:: GIVEN ENTRIES ::
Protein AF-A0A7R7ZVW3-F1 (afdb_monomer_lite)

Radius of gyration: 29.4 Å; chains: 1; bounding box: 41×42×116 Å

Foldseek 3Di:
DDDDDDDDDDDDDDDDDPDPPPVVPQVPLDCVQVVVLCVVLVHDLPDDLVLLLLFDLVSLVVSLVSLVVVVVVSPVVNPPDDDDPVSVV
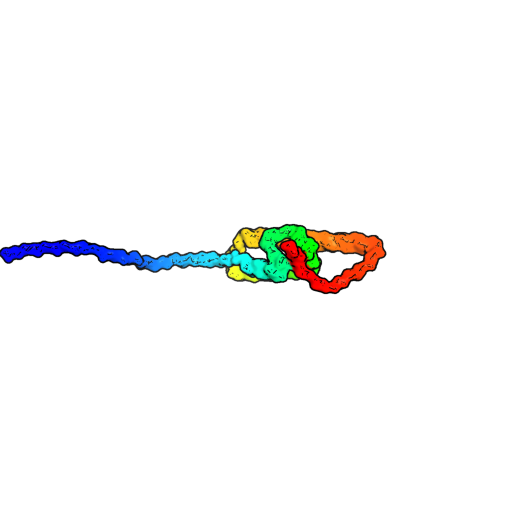SSVVSNVSSVVSNVVVVVVVVVVVVVPDDDDDDDDDDRRPND

Structure (mmCIF, N/CA/C/O backbone):
data_AF-A0A7R7ZVW3-F1
#
_entry.id   AF-A0A7R7ZVW3-F1
#
loop_
_atom_site.group_PDB
_atom_site.id
_atom_site.type_symbol
_atom_site.label_atom_id
_atom_site.label_alt_id
_atom_site.label_comp_id
_atom_site.label_asym_id
_atom_site.label_entity_id
_atom_site.label_seq_id
_atom_site.pdbx_PDB_ins_code
_atom_site.Cartn_x
_atom_site.Cartn_y
_atom_site.Cartn_z
_atom_site.occupancy
_atom_site.B_iso_or_equiv
_atom_site.auth_seq_id
_atom_site.auth_comp_id
_atom_site.auth_asym_id
_atom_site.auth_atom_id
_atom_site.pdbx_PDB_model_num
ATOM 1 N N . MET A 1 1 ? -21.770 30.126 85.927 1.00 39.00 1 MET A N 1
ATOM 2 C CA . MET A 1 1 ? -20.454 30.579 85.430 1.00 39.00 1 MET A CA 1
ATOM 3 C C . MET A 1 1 ? -19.846 29.414 84.676 1.00 39.00 1 MET A C 1
ATOM 5 O O . MET A 1 1 ? -19.882 28.334 85.239 1.00 39.00 1 MET A O 1
ATOM 9 N N . SER A 1 2 ? -19.303 29.467 83.468 1.00 42.31 2 SER A N 1
ATOM 10 C CA . SER A 1 2 ? -19.263 30.395 82.329 1.00 42.31 2 SER A CA 1
ATOM 11 C C . SER A 1 2 ? -18.626 29.550 81.206 1.00 42.31 2 SER A C 1
ATOM 13 O O . SER A 1 2 ? -17.727 28.766 81.508 1.00 42.31 2 SER A O 1
ATOM 15 N N . SER A 1 3 ? -19.075 29.668 79.953 1.00 48.28 3 SER A N 1
ATOM 16 C CA . SER A 1 3 ? -18.368 29.098 78.785 1.00 48.28 3 SER A CA 1
ATOM 17 C C . SER A 1 3 ? -17.006 29.789 78.582 1.00 48.28 3 SER A C 1
ATOM 19 O O . SER A 1 3 ? -16.781 30.855 79.166 1.00 48.28 3 SER A O 1
ATOM 21 N N . PRO A 1 4 ? -16.110 29.236 77.742 1.00 58.41 4 PRO A N 1
ATOM 22 C CA . PRO A 1 4 ? -16.085 29.756 76.370 1.00 58.41 4 PRO A CA 1
ATOM 23 C C . PRO A 1 4 ? -15.798 28.718 75.269 1.00 58.41 4 PRO A C 1
ATOM 25 O O . PRO A 1 4 ? -15.223 27.655 75.492 1.00 58.41 4 PRO A O 1
ATOM 28 N N . GLU A 1 5 ? -16.222 29.092 74.066 1.00 52.50 5 GLU A N 1
ATOM 29 C CA . GLU A 1 5 ? -15.898 28.510 72.762 1.00 52.50 5 GLU A CA 1
ATOM 30 C C . GLU A 1 5 ? -14.420 28.759 72.398 1.00 52.50 5 GLU A C 1
ATOM 32 O O . GLU A 1 5 ? -13.857 29.768 72.823 1.00 52.50 5 GLU A O 1
ATOM 37 N N . ASN A 1 6 ? -13.810 27.917 71.551 1.00 47.94 6 ASN A N 1
ATOM 38 C CA . ASN A 1 6 ? -12.815 28.408 70.590 1.00 47.94 6 ASN A CA 1
ATOM 39 C C . ASN A 1 6 ? -12.660 27.479 69.371 1.00 47.94 6 ASN A C 1
ATOM 41 O O . ASN A 1 6 ? -12.511 26.266 69.503 1.00 47.94 6 ASN A O 1
ATOM 45 N N . VAL A 1 7 ? -12.683 28.114 68.204 1.00 50.94 7 VAL A N 1
ATOM 46 C CA . VAL A 1 7 ? -12.511 27.612 66.835 1.00 50.94 7 VAL A CA 1
ATOM 47 C C . VAL A 1 7 ? -11.021 27.589 66.481 1.00 50.94 7 VAL A C 1
ATOM 49 O O . VAL A 1 7 ? -10.333 28.538 66.845 1.00 50.94 7 VAL A O 1
ATOM 52 N N . THR A 1 8 ? -10.556 26.601 65.699 1.00 53.19 8 THR A N 1
ATOM 53 C CA . THR A 1 8 ? -9.410 26.798 64.784 1.00 53.19 8 THR A CA 1
ATOM 54 C C . THR A 1 8 ? -9.505 25.908 63.531 1.00 53.19 8 THR A C 1
ATOM 56 O O . THR A 1 8 ? -9.746 24.706 63.624 1.00 53.19 8 THR A O 1
ATOM 59 N N . ASP A 1 9 ? -9.299 26.565 62.390 1.00 45.28 9 ASP A N 1
ATOM 60 C CA . ASP A 1 9 ? -9.250 26.185 60.969 1.00 45.28 9 ASP A CA 1
ATOM 61 C C . ASP A 1 9 ? -8.382 24.984 60.495 1.00 45.28 9 ASP A C 1
ATOM 63 O O . ASP A 1 9 ? -7.301 24.742 61.026 1.00 45.28 9 ASP A O 1
ATOM 67 N N . THR A 1 10 ? -8.892 24.296 59.446 1.00 48.66 10 THR A N 1
ATOM 68 C CA . THR A 1 10 ? -8.360 23.939 58.079 1.00 48.66 10 THR A CA 1
ATOM 69 C C . THR A 1 10 ? -6.822 23.899 57.857 1.00 48.66 10 THR A C 1
ATOM 71 O O . THR A 1 10 ? -6.163 24.779 58.405 1.00 48.66 10 THR A O 1
ATOM 74 N N . PRO A 1 11 ? -6.189 23.011 57.023 1.00 52.56 11 PRO A N 1
ATOM 75 C CA . PRO A 1 11 ? -6.575 22.473 55.688 1.00 52.56 11 PRO A CA 1
ATOM 76 C C . PRO A 1 11 ? -6.345 20.935 55.554 1.00 52.56 11 PRO A C 1
ATOM 78 O O . PRO A 1 11 ? -6.037 20.289 56.543 1.00 52.56 11 PRO A O 1
ATOM 81 N N . ASP A 1 12 ? -6.547 20.193 54.463 1.00 41.47 12 ASP A N 1
ATOM 82 C CA . ASP A 1 12 ? -6.198 20.377 53.052 1.00 41.47 12 ASP A CA 1
ATOM 83 C C . ASP A 1 12 ? -6.825 19.220 52.228 1.00 41.47 12 ASP A C 1
ATOM 85 O O . ASP A 1 12 ? -7.330 18.237 52.771 1.00 41.47 12 ASP A O 1
ATOM 89 N N . ALA A 1 13 ? -6.780 19.375 50.914 1.00 49.91 13 ALA A N 1
ATOM 90 C CA . ALA A 1 13 ? -7.322 18.569 49.836 1.00 49.91 13 ALA A CA 1
ATOM 91 C C . ALA A 1 13 ? -7.164 17.037 49.938 1.00 49.91 13 ALA A C 1
ATOM 93 O O . ALA A 1 13 ? -6.080 16.512 50.175 1.00 49.91 13 ALA A O 1
ATOM 94 N N . ASN A 1 14 ? -8.203 16.309 49.520 1.00 52.25 14 ASN A N 1
ATOM 95 C CA . ASN A 1 14 ? -8.134 15.626 48.227 1.00 52.25 14 ASN A CA 1
ATOM 96 C C . ASN A 1 14 ? -9.523 15.262 47.680 1.00 52.25 14 ASN A C 1
ATOM 98 O O . ASN A 1 14 ? -10.333 14.541 48.252 1.00 52.25 14 ASN A O 1
ATOM 102 N N . GLU A 1 15 ? -9.767 15.808 46.503 1.00 50.34 15 GLU A N 1
ATOM 103 C CA . GLU A 1 15 ? -10.657 15.279 45.492 1.00 50.34 15 GLU A CA 1
ATOM 104 C C . GLU A 1 15 ? -10.253 13.829 45.176 1.00 50.34 15 GLU A C 1
ATOM 106 O O . GLU A 1 15 ? -9.080 13.533 44.950 1.00 50.34 15 GLU A O 1
ATOM 111 N N . THR A 1 16 ? -11.200 12.895 45.171 1.00 47.09 16 THR A N 1
ATOM 112 C CA . THR A 1 16 ? -11.031 11.621 44.461 1.00 47.09 16 THR A CA 1
ATOM 113 C C . THR A 1 16 ? -12.382 11.197 43.912 1.00 47.09 16 THR A C 1
ATOM 115 O O . THR A 1 16 ? -13.082 10.344 44.451 1.00 47.09 16 THR A O 1
ATOM 118 N N . THR A 1 17 ? -12.758 11.826 42.807 1.00 54.06 17 THR A N 1
ATOM 119 C CA . THR A 1 17 ? -13.439 11.124 41.723 1.00 54.06 17 THR A CA 1
ATOM 120 C C . THR A 1 17 ? -12.449 10.133 41.113 1.00 54.06 17 THR A C 1
ATOM 122 O O . THR A 1 17 ? -11.409 10.563 40.622 1.00 54.06 17 THR A O 1
ATOM 125 N N . PRO A 1 18 ? -12.722 8.819 41.082 1.00 50.75 18 PRO A N 1
ATOM 126 C CA . PRO A 1 18 ? -12.161 7.984 40.046 1.00 50.75 18 PRO A CA 1
ATOM 127 C C . PRO A 1 18 ? -13.070 8.134 38.829 1.00 50.75 18 PRO A C 1
ATOM 129 O O . PRO A 1 18 ? -14.192 7.623 38.794 1.00 50.75 18 PRO A O 1
ATOM 132 N N . ASP A 1 19 ? -12.566 8.896 37.862 1.00 44.47 19 ASP A N 1
ATOM 133 C CA . ASP A 1 19 ? -13.032 8.965 36.486 1.00 44.47 19 ASP A CA 1
ATOM 134 C C . ASP A 1 19 ? -13.523 7.598 35.994 1.00 44.47 19 ASP A C 1
ATOM 136 O O . ASP A 1 19 ? -12.737 6.711 35.661 1.00 44.47 19 ASP A O 1
ATOM 140 N N . THR A 1 20 ? -14.841 7.446 35.853 1.00 48.50 20 THR A N 1
ATOM 141 C CA . THR A 1 20 ? -15.396 6.489 34.887 1.00 48.50 20 THR A CA 1
ATOM 142 C C . THR A 1 20 ? -15.428 7.178 33.532 1.00 48.50 20 THR A C 1
ATOM 144 O O . THR A 1 20 ? -16.465 7.328 32.895 1.00 48.50 20 THR A O 1
ATOM 147 N N . ASN A 1 21 ? -14.253 7.616 33.091 1.00 48.56 21 ASN A N 1
ATOM 148 C CA . ASN A 1 21 ? -14.013 7.833 31.685 1.00 48.56 21 ASN A CA 1
ATOM 149 C C . ASN A 1 21 ? -13.576 6.463 31.195 1.00 48.56 21 ASN A C 1
ATOM 151 O O . ASN A 1 21 ? -12.384 6.176 31.070 1.00 48.56 21 ASN A O 1
ATOM 155 N N . GLU A 1 22 ? -14.559 5.598 30.936 1.00 47.31 22 GLU A N 1
ATOM 156 C CA . GLU A 1 22 ? -14.380 4.598 29.897 1.00 47.31 22 GLU A CA 1
ATOM 157 C C . GLU A 1 22 ? -14.179 5.406 28.610 1.00 47.31 22 GLU A C 1
ATOM 159 O O . GLU A 1 22 ? -15.097 5.674 27.840 1.00 47.31 22 GLU A O 1
ATOM 164 N N . ALA A 1 23 ? -12.961 5.926 28.444 1.00 44.06 23 ALA A N 1
ATOM 165 C CA . ALA A 1 23 ? -12.463 6.374 27.177 1.00 44.06 23 ALA A CA 1
ATOM 166 C C . ALA A 1 23 ? -12.549 5.118 26.334 1.00 44.06 23 ALA A C 1
ATOM 168 O O . ALA A 1 23 ? -11.700 4.232 26.438 1.00 44.06 23 ALA A O 1
ATOM 169 N N . THR A 1 24 ? -13.640 5.023 25.577 1.00 45.19 24 THR A N 1
ATOM 170 C CA . THR A 1 24 ? -13.778 4.158 24.426 1.00 45.19 24 THR A CA 1
ATOM 171 C C . THR A 1 24 ? -12.467 4.328 23.693 1.00 45.19 24 THR A C 1
ATOM 173 O O . THR A 1 24 ? -12.216 5.369 23.080 1.00 45.19 24 THR A O 1
ATOM 176 N N . LYS A 1 25 ? -11.549 3.381 23.896 1.00 43.91 25 LYS A N 1
ATOM 177 C CA . LYS A 1 25 ? -10.259 3.394 23.239 1.00 43.91 25 LYS A CA 1
ATOM 178 C C . LYS A 1 25 ? -10.635 3.097 21.810 1.00 43.91 25 LYS A C 1
ATOM 180 O O . LYS A 1 25 ? -10.743 1.932 21.437 1.00 43.91 25 LYS A O 1
ATOM 185 N N . SER A 1 26 ? -10.936 4.157 21.055 1.00 48.16 26 SER A N 1
ATOM 186 C CA . SER A 1 26 ? -11.063 4.114 19.611 1.00 48.16 26 SER A CA 1
ATOM 187 C C . SER A 1 26 ? -9.936 3.204 19.169 1.00 48.16 26 SER A C 1
ATOM 189 O O . SER A 1 26 ? -8.803 3.463 19.602 1.00 48.16 26 SER A O 1
ATOM 191 N N . PRO A 1 27 ? -10.218 2.101 18.458 1.00 49.34 27 PRO A N 1
ATOM 192 C CA . PRO A 1 27 ? -9.165 1.206 18.041 1.00 49.34 27 PRO A CA 1
ATOM 193 C C . PRO A 1 27 ? -8.231 2.066 17.203 1.00 49.34 27 PRO A C 1
ATOM 195 O O . PRO A 1 27 ? -8.570 2.494 16.102 1.00 49.34 27 PRO A O 1
ATOM 198 N N . SER A 1 28 ? -7.121 2.470 17.818 1.00 53.72 28 SER A N 1
ATOM 199 C CA . SER A 1 28 ? -6.202 3.411 17.218 1.00 53.72 28 SER A CA 1
ATOM 200 C C . SER A 1 28 ? -5.645 2.649 16.038 1.00 53.72 28 SER A C 1
ATOM 202 O O . SER A 1 28 ? -4.935 1.661 16.215 1.00 53.72 28 SER A O 1
ATOM 204 N N . THR A 1 29 ? -6.068 3.018 14.834 1.00 59.53 29 THR A N 1
ATOM 205 C CA . THR A 1 29 ? -5.432 2.538 13.618 1.00 59.53 29 THR A CA 1
ATOM 206 C C . THR A 1 29 ? -4.024 3.091 13.643 1.00 59.53 29 THR A C 1
ATOM 208 O O . THR A 1 29 ? -3.804 4.266 13.343 1.00 59.53 29 THR A O 1
ATOM 211 N N . THR A 1 30 ? -3.090 2.275 14.116 1.00 69.94 30 THR A N 1
ATOM 212 C CA . THR A 1 30 ? -1.687 2.638 14.196 1.00 69.94 30 THR A CA 1
ATOM 213 C C . THR A 1 30 ? -1.065 2.402 12.829 1.00 69.94 30 THR A C 1
ATOM
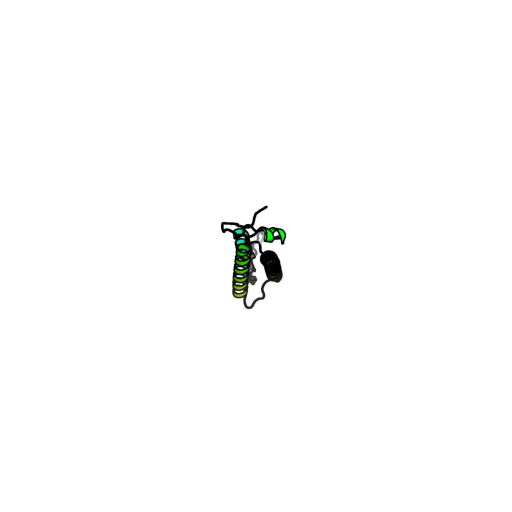 215 O O . THR A 1 30 ? -1.254 1.363 12.205 1.00 69.94 30 THR A O 1
ATOM 218 N N . PHE A 1 31 ? -0.270 3.361 12.364 1.00 79.69 31 PHE A N 1
ATOM 219 C CA . PHE A 1 31 ? 0.571 3.179 11.179 1.00 79.69 31 PHE A CA 1
ATOM 220 C C . PHE A 1 31 ? 1.770 2.254 11.448 1.00 79.69 31 PHE A C 1
ATOM 222 O O . PHE A 1 31 ? 2.614 2.095 10.579 1.00 79.69 31 PHE A O 1
ATOM 229 N N . ALA A 1 32 ? 1.867 1.645 12.635 1.00 84.25 32 ALA A N 1
ATOM 230 C CA . ALA A 1 32 ? 3.027 0.871 13.064 1.00 84.25 32 ALA A CA 1
ATOM 231 C C . ALA A 1 32 ? 3.327 -0.312 12.130 1.00 84.25 32 ALA A C 1
ATOM 233 O O . ALA A 1 32 ? 4.468 -0.461 11.713 1.00 84.25 32 ALA A O 1
ATOM 234 N N . GLY A 1 33 ? 2.309 -1.088 11.738 1.00 84.69 33 GLY A N 1
ATOM 235 C CA . GLY A 1 33 ? 2.504 -2.208 10.808 1.00 84.69 33 GLY A CA 1
ATOM 236 C C . GLY A 1 33 ? 2.944 -1.744 9.417 1.00 84.69 33 GLY A C 1
ATOM 237 O O . GLY A 1 33 ? 3.823 -2.333 8.800 1.00 84.69 33 GLY A O 1
ATOM 238 N N . VAL A 1 34 ? 2.402 -0.619 8.947 1.00 86.50 34 VAL A N 1
ATOM 239 C CA . VAL A 1 34 ? 2.799 -0.012 7.668 1.00 86.50 34 VAL A CA 1
ATOM 240 C C . VAL A 1 34 ? 4.230 0.520 7.736 1.00 86.50 34 VAL A C 1
ATOM 242 O O . VAL A 1 34 ? 4.989 0.330 6.794 1.00 86.50 34 VAL A O 1
ATOM 245 N N . GLN A 1 35 ? 4.618 1.142 8.850 1.00 86.69 35 GLN A N 1
ATOM 246 C CA . GLN A 1 35 ? 5.984 1.606 9.076 1.00 86.69 35 GLN A CA 1
ATOM 247 C C . GLN A 1 35 ? 6.973 0.437 9.087 1.00 86.69 35 GLN A C 1
ATOM 249 O O . GLN A 1 35 ? 8.001 0.528 8.434 1.00 86.69 35 GLN A O 1
ATOM 254 N N . GLU A 1 36 ? 6.650 -0.667 9.764 1.00 87.50 36 GLU A N 1
ATOM 255 C CA . GLU A 1 36 ? 7.499 -1.865 9.797 1.00 87.50 36 GLU A CA 1
ATOM 256 C C . GLU A 1 36 ? 7.706 -2.454 8.395 1.00 87.50 36 GLU A C 1
ATOM 258 O O . GLU A 1 36 ? 8.826 -2.814 8.023 1.00 87.50 36 GLU A O 1
ATOM 263 N N . ILE A 1 37 ? 6.640 -2.496 7.589 1.00 87.25 37 ILE A N 1
ATOM 264 C CA . ILE A 1 37 ? 6.730 -2.888 6.182 1.00 87.25 37 ILE A CA 1
ATOM 265 C C . ILE A 1 37 ? 7.671 -1.932 5.448 1.00 87.25 37 ILE A C 1
ATOM 267 O O . ILE A 1 37 ? 8.648 -2.380 4.860 1.00 87.25 37 ILE A O 1
ATOM 271 N N . LEU A 1 38 ? 7.435 -0.621 5.506 1.00 86.62 38 LEU A N 1
ATOM 272 C CA . LEU A 1 38 ? 8.274 0.356 4.808 1.00 86.62 38 LEU A CA 1
ATOM 273 C C . LEU A 1 38 ? 9.746 0.280 5.244 1.00 86.62 38 LEU A C 1
ATOM 275 O O . LEU A 1 38 ? 10.627 0.280 4.385 1.00 86.62 38 LEU A O 1
ATOM 279 N N . ASP A 1 39 ? 10.021 0.102 6.535 1.00 86.31 39 ASP A N 1
ATOM 280 C CA . ASP A 1 39 ? 11.373 -0.067 7.075 1.00 86.31 39 ASP A CA 1
ATOM 281 C C . ASP A 1 39 ? 12.065 -1.313 6.498 1.00 86.31 39 ASP A C 1
ATOM 283 O O . ASP A 1 39 ? 13.238 -1.246 6.116 1.00 86.31 39 ASP A O 1
ATOM 287 N N . LYS A 1 40 ? 11.338 -2.432 6.342 1.00 85.62 40 LYS A N 1
ATOM 288 C CA . LYS A 1 40 ? 11.844 -3.655 5.686 1.00 85.62 40 LYS A CA 1
ATOM 289 C C . LYS A 1 40 ? 12.298 -3.382 4.248 1.00 85.62 40 LYS A C 1
ATOM 291 O O . LYS A 1 40 ? 13.290 -3.957 3.798 1.00 85.62 40 LYS A O 1
ATOM 296 N N . PHE A 1 41 ? 11.615 -2.478 3.551 1.00 81.62 41 PHE A N 1
ATOM 297 C CA . PHE A 1 41 ? 11.957 -2.052 2.193 1.00 81.62 41 PHE A CA 1
ATOM 298 C C . PHE A 1 41 ? 12.896 -0.832 2.145 1.00 81.62 41 PHE A C 1
ATOM 300 O O . PHE A 1 41 ? 13.279 -0.414 1.054 1.00 81.62 41 PHE A O 1
ATOM 307 N N . ARG A 1 42 ? 13.325 -0.299 3.301 1.00 83.50 42 ARG A N 1
ATOM 308 C CA . ARG A 1 42 ? 14.105 0.950 3.448 1.00 83.50 42 ARG A CA 1
ATOM 309 C C . ARG A 1 42 ? 13.425 2.166 2.819 1.00 83.50 42 ARG A C 1
ATOM 311 O O . ARG A 1 42 ? 14.074 3.019 2.216 1.00 83.50 42 ARG A O 1
ATOM 318 N N . LEU A 1 43 ? 12.112 2.230 2.967 1.00 82.31 43 LEU A N 1
ATOM 319 C CA . LEU A 1 43 ? 11.263 3.284 2.442 1.00 82.31 43 LEU A CA 1
ATOM 320 C C . LEU A 1 43 ? 10.751 4.169 3.576 1.00 82.31 43 LEU A C 1
ATOM 322 O O . LEU A 1 43 ? 10.557 3.728 4.705 1.00 82.31 43 LEU A O 1
ATOM 326 N N . LEU A 1 44 ? 10.526 5.442 3.266 1.00 82.06 44 LEU A N 1
ATOM 327 C CA . LEU A 1 44 ? 9.946 6.400 4.204 1.00 82.06 44 LEU A CA 1
ATOM 328 C C . LEU A 1 44 ? 8.429 6.476 4.020 1.00 82.06 44 LEU A C 1
ATOM 330 O O . LEU A 1 44 ? 7.906 6.222 2.938 1.00 82.06 44 LEU A O 1
ATOM 334 N N . LEU A 1 45 ? 7.712 6.933 5.049 1.00 77.12 45 LEU A N 1
ATOM 335 C CA . LEU A 1 45 ? 6.277 7.236 4.944 1.00 77.12 45 LEU A CA 1
ATOM 336 C C . LEU A 1 45 ? 5.972 8.248 3.828 1.00 77.12 45 LEU A C 1
ATOM 338 O O . LEU A 1 45 ? 4.935 8.158 3.173 1.00 77.12 45 LEU A O 1
ATOM 342 N N . SER A 1 46 ? 6.875 9.203 3.595 1.00 79.56 46 SER A N 1
ATOM 343 C CA . SER A 1 46 ? 6.769 10.237 2.560 1.00 79.56 46 SER A CA 1
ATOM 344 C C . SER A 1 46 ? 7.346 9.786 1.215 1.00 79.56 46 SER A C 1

:: ASSIGNED TASK ::
Beginning at the line with "ATOM 47 C C" and stopping after the line with "ATOM 102 N N", please write out every line of the data above exactly and nothing else.

:: ANSWER FOR THIS EXERCISE ::
ATOM 47 C C . VAL A 1 7 ? -11.021 27.589 66.481 1.00 50.94 7 VAL A C 1
ATOM 49 O O . VAL A 1 7 ? -10.333 28.538 66.845 1.00 50.94 7 VAL A O 1
ATOM 52 N N . THR A 1 8 ? -10.556 26.601 65.699 1.00 53.19 8 THR A N 1
ATOM 53 C CA . THR A 1 8 ? -9.410 26.798 64.784 1.00 53.19 8 THR A CA 1
ATOM 54 C C . THR A 1 8 ? -9.505 25.908 63.531 1.00 53.19 8 THR A C 1
ATOM 56 O O . THR A 1 8 ? -9.746 24.706 63.624 1.00 53.19 8 THR A O 1
ATOM 59 N N . ASP A 1 9 ? -9.299 26.565 62.390 1.00 45.28 9 ASP A N 1
ATOM 60 C CA . ASP A 1 9 ? -9.250 26.185 60.969 1.00 45.28 9 ASP A CA 1
ATOM 61 C C . ASP A 1 9 ? -8.382 24.984 60.495 1.00 45.28 9 ASP A C 1
ATOM 63 O O . ASP A 1 9 ? -7.301 24.742 61.026 1.00 45.28 9 ASP A O 1
ATOM 67 N N . THR A 1 10 ? -8.892 24.296 59.446 1.00 48.66 10 THR A N 1
ATOM 68 C CA . THR A 1 10 ? -8.360 23.939 58.079 1.00 48.66 10 THR A CA 1
ATOM 69 C C . THR A 1 10 ? -6.822 23.899 57.857 1.00 48.66 10 THR A C 1
ATOM 71 O O . THR A 1 10 ? -6.163 24.779 58.405 1.00 48.66 10 THR A O 1
ATOM 74 N N . PRO A 1 11 ? -6.189 23.011 57.023 1.00 52.56 11 PRO A N 1
ATOM 75 C CA . PRO A 1 11 ? -6.575 22.473 55.688 1.00 52.56 11 PRO A CA 1
ATOM 76 C C . PRO A 1 11 ? -6.345 20.935 55.554 1.00 52.56 11 PRO A C 1
ATOM 78 O O . PRO A 1 11 ? -6.037 20.289 56.543 1.00 52.56 11 PRO A O 1
ATOM 81 N N . ASP A 1 12 ? -6.547 20.193 54.463 1.00 41.47 12 ASP A N 1
ATOM 82 C CA . ASP A 1 12 ? -6.198 20.377 53.052 1.00 41.47 12 ASP A CA 1
ATOM 83 C C . ASP A 1 12 ? -6.825 19.220 52.228 1.00 41.47 12 ASP A C 1
ATOM 85 O O . ASP A 1 12 ? -7.330 18.237 52.771 1.00 41.47 12 ASP A O 1
ATOM 89 N N . ALA A 1 13 ? -6.780 19.375 50.914 1.00 49.91 13 ALA A N 1
ATOM 90 C CA . ALA A 1 13 ? -7.322 18.569 49.836 1.00 49.91 13 ALA A CA 1
ATOM 91 C C . ALA A 1 13 ? -7.164 17.037 49.938 1.00 49.91 13 ALA A C 1
ATOM 93 O O . ALA A 1 13 ? -6.080 16.512 50.175 1.00 49.91 13 ALA A O 1
ATOM 94 N N . ASN A 1 14 ? -8.203 16.309 49.520 1.00 52.25 14 ASN A N 1
ATOM 95 C CA . ASN A 1 14 ? -8.134 15.626 48.227 1.00 52.25 14 ASN A CA 1
ATOM 96 C C . ASN A 1 14 ? -9.523 15.262 47.680 1.00 52.25 14 ASN A C 1
ATOM 98 O O . ASN A 1 14 ? -10.333 14.541 48.252 1.00 52.25 14 ASN A O 1
ATOM 102 N N . GLU A 1 15 ? -9.767 15.808 46.503 1.00 50.34 15 GLU A N 1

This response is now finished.